L'histoire est universelle : Betty, Zorg, ils s'aiment, il fait chaud, il mange du chili, elle ne porte pas de culotte. Ce film raconte leur fresque amoureuse, des débuts passionnés et charnels (cette scène d'ouverture, cette jouissance qui prend au dépourvu et qui a dû en choquer plus d'un en 1986) à la fin, ce troisième acte triste, glauque et tragique. Ils ne pouvaient pas vivre ensemble, avec leur véranda pour baiser, à attendre sur le perron que la vessie de Betty soit trop pleine et que Zorg soit publié. Alors ils bougent. Ils peignent, mettent feu, tapent à la machine à écrire, boivent (beaucoup), fument (beaucoup) et baisent, sauvagement dans une sensualité palpable durant tout le film.
Une galerie de personnages secondaires qui fleurent bon les années 80, entre le couple sympa (Gérard Darmon !) et la famille au village (avec une Clémentine Célarié nymphomane), un Vincent Lindon tout jeune flic et un Dominique Besnehard client au restaurant. Mais ils sont éclipsés, et de loin, par le couple phare, le binôme du film : Betty (Béatrice Dalle, toute jeunette et toute fraîche dans son premier rôle) et Zorg (Jean-Hugues Anglade, mon acteur préféré de toute la bande de Subway). Elle est survoltée, tempêtueuse, complètement dingue, un peu gamine, une vraie Lolita, mais en même temps si attachante, avec son coeur en skaï mauve. Il est transpirant, nu et poilu, insouciant, écrivain, romantique et protecteur.

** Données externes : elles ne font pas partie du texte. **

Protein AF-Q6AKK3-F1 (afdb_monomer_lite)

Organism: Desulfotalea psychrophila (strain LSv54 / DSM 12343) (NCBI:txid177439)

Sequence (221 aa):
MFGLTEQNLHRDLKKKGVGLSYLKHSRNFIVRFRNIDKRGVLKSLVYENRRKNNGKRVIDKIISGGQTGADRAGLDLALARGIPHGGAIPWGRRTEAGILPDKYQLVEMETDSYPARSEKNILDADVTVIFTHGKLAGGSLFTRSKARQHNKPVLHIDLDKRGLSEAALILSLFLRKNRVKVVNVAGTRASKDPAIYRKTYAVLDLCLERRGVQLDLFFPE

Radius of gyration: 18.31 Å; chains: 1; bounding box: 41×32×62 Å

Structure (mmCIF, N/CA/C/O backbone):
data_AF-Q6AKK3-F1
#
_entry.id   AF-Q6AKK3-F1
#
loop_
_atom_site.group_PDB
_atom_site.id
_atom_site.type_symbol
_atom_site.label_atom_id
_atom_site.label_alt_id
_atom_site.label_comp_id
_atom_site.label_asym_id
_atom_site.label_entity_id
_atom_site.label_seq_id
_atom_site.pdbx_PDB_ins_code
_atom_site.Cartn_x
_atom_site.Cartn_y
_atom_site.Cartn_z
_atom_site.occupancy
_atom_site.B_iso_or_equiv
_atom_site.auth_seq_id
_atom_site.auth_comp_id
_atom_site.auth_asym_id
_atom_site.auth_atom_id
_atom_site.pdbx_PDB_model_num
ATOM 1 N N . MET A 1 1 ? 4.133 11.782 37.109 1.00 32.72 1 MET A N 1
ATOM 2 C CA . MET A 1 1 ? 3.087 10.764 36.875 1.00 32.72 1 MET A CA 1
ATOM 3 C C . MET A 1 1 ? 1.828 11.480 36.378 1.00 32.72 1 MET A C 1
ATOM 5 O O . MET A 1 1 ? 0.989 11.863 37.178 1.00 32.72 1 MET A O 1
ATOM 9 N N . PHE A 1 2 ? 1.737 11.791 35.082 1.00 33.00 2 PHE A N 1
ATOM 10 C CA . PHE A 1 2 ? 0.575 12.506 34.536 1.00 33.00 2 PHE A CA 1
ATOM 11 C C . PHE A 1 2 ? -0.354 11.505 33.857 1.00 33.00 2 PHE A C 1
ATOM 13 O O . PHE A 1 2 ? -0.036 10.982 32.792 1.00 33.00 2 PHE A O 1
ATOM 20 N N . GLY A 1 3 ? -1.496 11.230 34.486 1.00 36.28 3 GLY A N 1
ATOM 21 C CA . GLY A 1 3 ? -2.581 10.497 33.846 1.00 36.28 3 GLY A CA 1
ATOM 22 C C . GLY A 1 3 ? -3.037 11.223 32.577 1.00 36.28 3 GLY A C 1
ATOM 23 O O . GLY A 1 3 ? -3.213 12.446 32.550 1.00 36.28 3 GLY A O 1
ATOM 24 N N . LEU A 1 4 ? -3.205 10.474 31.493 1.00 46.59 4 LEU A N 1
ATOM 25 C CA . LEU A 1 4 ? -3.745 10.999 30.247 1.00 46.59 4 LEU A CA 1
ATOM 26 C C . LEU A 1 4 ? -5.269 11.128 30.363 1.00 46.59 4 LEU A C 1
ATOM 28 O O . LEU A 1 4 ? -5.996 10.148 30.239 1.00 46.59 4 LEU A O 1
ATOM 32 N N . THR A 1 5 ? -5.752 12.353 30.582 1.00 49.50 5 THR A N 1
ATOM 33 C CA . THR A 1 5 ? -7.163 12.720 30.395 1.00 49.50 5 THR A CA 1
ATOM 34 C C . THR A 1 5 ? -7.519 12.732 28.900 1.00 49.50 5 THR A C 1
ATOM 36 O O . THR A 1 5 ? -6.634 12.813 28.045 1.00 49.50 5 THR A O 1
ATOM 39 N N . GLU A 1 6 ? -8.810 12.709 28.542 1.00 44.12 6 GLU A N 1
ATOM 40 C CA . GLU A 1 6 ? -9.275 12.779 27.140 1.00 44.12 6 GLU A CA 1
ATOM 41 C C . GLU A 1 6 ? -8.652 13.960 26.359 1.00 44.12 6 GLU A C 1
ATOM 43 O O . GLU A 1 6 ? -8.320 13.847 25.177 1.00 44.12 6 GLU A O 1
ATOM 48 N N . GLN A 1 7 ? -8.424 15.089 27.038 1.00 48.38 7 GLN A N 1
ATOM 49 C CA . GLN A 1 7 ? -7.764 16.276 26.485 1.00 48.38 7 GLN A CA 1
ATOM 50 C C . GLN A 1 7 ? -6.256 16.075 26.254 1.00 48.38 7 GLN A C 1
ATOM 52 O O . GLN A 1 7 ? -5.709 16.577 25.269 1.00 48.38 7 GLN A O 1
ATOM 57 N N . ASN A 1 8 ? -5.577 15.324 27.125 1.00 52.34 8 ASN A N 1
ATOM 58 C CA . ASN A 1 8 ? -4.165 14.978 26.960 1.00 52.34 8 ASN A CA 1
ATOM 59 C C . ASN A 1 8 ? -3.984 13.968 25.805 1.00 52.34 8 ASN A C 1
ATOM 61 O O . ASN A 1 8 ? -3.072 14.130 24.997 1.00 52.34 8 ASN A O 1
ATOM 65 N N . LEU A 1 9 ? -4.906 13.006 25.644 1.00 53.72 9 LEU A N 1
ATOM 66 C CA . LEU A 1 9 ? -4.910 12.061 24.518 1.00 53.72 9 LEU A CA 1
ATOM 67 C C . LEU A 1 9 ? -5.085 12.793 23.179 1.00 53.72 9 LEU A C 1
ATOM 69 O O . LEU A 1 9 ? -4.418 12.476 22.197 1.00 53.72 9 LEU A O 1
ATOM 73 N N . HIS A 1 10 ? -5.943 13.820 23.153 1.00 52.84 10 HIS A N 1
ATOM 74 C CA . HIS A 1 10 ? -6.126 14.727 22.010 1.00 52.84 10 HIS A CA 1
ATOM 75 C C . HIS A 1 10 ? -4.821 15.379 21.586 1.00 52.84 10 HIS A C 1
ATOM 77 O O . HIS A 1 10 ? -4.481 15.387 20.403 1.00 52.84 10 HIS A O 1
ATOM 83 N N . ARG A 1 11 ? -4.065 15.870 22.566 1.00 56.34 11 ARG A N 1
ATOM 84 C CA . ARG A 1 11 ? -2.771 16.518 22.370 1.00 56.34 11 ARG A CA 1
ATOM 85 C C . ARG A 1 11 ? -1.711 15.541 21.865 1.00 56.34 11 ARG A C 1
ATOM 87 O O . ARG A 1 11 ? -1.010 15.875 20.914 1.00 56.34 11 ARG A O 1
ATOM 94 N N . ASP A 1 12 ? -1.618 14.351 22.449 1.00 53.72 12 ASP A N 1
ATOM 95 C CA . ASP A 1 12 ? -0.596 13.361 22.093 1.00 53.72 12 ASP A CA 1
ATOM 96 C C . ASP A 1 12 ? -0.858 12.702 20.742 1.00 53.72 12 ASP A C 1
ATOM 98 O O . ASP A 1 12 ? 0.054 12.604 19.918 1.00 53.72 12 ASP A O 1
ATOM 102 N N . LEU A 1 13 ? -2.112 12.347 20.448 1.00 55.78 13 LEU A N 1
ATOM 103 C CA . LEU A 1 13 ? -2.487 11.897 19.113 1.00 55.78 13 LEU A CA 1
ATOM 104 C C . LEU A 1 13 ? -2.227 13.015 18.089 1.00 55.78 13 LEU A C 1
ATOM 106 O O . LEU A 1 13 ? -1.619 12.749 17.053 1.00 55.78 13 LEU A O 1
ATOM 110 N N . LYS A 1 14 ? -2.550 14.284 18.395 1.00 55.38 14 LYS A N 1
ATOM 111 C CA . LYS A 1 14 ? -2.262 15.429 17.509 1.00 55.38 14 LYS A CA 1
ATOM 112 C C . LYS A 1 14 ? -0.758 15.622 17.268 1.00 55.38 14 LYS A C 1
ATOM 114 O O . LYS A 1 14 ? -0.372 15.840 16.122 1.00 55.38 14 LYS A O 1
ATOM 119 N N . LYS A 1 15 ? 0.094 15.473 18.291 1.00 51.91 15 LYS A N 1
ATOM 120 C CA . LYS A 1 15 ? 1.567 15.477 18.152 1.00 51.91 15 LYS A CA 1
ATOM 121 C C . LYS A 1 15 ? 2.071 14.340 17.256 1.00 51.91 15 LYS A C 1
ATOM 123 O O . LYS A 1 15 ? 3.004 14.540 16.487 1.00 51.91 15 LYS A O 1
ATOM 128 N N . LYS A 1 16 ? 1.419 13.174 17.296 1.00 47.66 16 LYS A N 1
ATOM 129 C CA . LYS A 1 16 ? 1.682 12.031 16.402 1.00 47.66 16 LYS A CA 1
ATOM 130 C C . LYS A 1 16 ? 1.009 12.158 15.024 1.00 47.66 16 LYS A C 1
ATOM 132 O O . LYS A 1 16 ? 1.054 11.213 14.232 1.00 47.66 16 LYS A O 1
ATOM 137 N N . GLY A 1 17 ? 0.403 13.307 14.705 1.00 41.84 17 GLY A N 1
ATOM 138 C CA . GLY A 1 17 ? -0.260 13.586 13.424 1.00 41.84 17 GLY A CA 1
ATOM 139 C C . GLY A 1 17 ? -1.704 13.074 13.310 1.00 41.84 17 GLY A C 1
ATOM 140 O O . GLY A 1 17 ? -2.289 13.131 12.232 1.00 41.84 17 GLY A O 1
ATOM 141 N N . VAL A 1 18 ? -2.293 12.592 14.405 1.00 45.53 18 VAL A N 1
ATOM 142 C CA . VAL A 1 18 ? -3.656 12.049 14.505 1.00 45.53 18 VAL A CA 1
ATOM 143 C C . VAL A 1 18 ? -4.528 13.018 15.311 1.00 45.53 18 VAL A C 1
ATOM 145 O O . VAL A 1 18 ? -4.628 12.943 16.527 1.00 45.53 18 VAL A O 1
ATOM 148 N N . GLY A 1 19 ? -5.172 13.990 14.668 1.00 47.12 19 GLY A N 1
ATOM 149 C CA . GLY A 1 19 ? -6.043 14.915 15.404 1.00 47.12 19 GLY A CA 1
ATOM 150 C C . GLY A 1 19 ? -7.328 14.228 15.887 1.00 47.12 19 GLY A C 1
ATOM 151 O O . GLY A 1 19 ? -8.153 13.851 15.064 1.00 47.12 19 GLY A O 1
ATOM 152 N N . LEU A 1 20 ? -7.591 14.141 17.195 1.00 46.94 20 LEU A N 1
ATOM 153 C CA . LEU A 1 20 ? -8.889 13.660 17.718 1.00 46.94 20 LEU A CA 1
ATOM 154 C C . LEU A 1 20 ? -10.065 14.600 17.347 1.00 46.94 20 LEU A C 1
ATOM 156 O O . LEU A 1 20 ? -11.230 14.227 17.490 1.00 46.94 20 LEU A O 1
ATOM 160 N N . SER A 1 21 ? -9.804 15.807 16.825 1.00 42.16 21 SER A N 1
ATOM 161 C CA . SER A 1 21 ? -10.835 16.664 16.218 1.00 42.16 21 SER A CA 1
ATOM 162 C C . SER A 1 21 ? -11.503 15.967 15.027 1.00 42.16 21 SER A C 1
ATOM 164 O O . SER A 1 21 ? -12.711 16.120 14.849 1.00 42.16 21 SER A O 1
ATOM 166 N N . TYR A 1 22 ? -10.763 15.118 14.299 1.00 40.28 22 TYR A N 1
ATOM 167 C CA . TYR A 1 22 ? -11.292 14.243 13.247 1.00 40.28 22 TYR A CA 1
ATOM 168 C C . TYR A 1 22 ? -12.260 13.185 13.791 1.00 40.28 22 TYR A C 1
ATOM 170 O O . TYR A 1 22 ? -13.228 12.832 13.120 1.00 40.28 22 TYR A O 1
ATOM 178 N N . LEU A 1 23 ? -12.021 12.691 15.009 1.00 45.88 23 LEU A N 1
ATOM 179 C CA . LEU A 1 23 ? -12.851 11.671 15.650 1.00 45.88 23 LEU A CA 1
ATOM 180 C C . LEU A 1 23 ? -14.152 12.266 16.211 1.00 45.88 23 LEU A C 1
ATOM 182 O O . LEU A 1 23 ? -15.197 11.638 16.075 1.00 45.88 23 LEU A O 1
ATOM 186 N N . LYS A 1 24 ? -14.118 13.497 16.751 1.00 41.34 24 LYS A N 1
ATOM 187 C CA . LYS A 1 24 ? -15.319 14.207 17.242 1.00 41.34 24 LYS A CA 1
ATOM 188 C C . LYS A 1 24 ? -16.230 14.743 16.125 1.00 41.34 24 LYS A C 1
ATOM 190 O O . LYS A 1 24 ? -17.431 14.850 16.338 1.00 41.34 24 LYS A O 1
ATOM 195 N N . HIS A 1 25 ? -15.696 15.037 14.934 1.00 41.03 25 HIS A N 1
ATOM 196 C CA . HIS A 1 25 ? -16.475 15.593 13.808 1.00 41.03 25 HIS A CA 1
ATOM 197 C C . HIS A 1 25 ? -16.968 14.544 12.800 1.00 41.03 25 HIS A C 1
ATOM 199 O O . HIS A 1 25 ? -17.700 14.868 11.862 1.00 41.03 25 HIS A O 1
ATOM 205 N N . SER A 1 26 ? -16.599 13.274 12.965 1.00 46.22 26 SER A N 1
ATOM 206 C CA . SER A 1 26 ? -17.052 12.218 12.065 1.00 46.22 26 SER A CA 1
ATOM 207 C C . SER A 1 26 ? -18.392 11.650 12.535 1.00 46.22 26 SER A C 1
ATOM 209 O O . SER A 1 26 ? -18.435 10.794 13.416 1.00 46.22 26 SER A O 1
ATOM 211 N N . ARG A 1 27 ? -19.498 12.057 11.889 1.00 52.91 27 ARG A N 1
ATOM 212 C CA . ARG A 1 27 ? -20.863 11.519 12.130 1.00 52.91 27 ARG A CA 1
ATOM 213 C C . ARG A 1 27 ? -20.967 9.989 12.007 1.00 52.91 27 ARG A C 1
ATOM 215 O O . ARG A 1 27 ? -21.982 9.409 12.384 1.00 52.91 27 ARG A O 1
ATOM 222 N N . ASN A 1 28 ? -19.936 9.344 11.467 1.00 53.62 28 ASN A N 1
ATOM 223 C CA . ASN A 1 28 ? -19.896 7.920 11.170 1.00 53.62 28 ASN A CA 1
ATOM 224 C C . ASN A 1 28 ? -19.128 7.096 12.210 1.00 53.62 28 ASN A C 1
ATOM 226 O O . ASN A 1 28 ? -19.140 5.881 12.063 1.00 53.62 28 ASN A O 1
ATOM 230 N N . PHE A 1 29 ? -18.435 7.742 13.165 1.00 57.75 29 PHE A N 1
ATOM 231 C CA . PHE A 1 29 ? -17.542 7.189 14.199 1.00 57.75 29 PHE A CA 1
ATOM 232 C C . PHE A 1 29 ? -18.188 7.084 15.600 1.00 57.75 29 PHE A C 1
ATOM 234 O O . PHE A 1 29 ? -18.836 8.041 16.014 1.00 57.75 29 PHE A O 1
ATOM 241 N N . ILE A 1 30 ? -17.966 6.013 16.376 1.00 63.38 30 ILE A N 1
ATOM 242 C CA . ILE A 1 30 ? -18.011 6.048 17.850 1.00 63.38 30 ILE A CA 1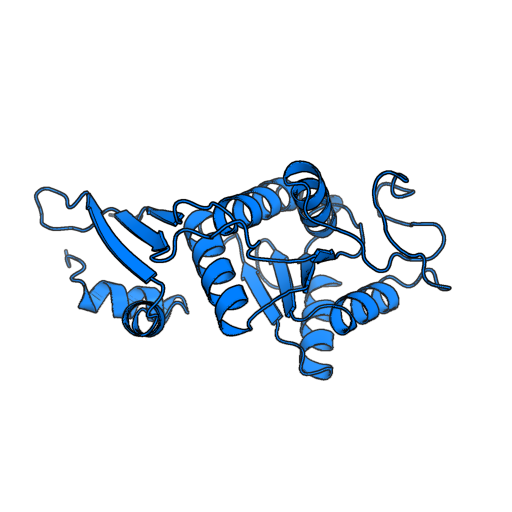
ATOM 243 C C . ILE A 1 30 ? -16.621 5.677 18.362 1.00 63.38 30 ILE A C 1
ATOM 245 O O . ILE A 1 30 ? -16.130 4.584 18.098 1.00 63.38 30 ILE A O 1
ATOM 249 N N . VAL A 1 31 ? -15.988 6.582 19.107 1.00 66.38 31 VAL A N 1
ATOM 250 C CA . VAL A 1 31 ? -14.836 6.225 19.941 1.00 66.38 31 VAL A CA 1
ATOM 251 C C . VAL A 1 31 ? -15.384 5.751 21.279 1.00 66.38 31 VAL A C 1
ATOM 253 O O . VAL A 1 31 ? -16.076 6.504 21.961 1.00 66.38 31 VAL A O 1
ATOM 256 N N . ARG A 1 32 ? -15.087 4.507 21.649 1.00 67.38 32 ARG A N 1
ATOM 257 C CA . ARG A 1 32 ? -15.334 3.979 22.987 1.00 67.38 32 ARG A CA 1
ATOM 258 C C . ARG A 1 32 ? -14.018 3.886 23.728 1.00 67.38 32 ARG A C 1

Ils sont interprétés à la perfection, allant jusqu'à la transe, la folie et la dépression, et font valser leurs personnages d'une émotion à l'autre si rapidement que le spectateur en est complètement largué et transporté dans l'univers de ces deux personnages à la fin du film.
Entre ses répliques à la fois Nouvelle Vague et si actuelles, ses moments de joie intense que l'on voudrait prolonger encore longtemps et les peurs qui marquent le 3ème acte, ce film est une ôde à l'amour, aux couples qui ne peuvent qu'être de passage, aux poils, aux écrivains, aux bungalows peints à la main, aux maudits manèges et enfin au vent, au vent qu'entend Betty dans sa tête.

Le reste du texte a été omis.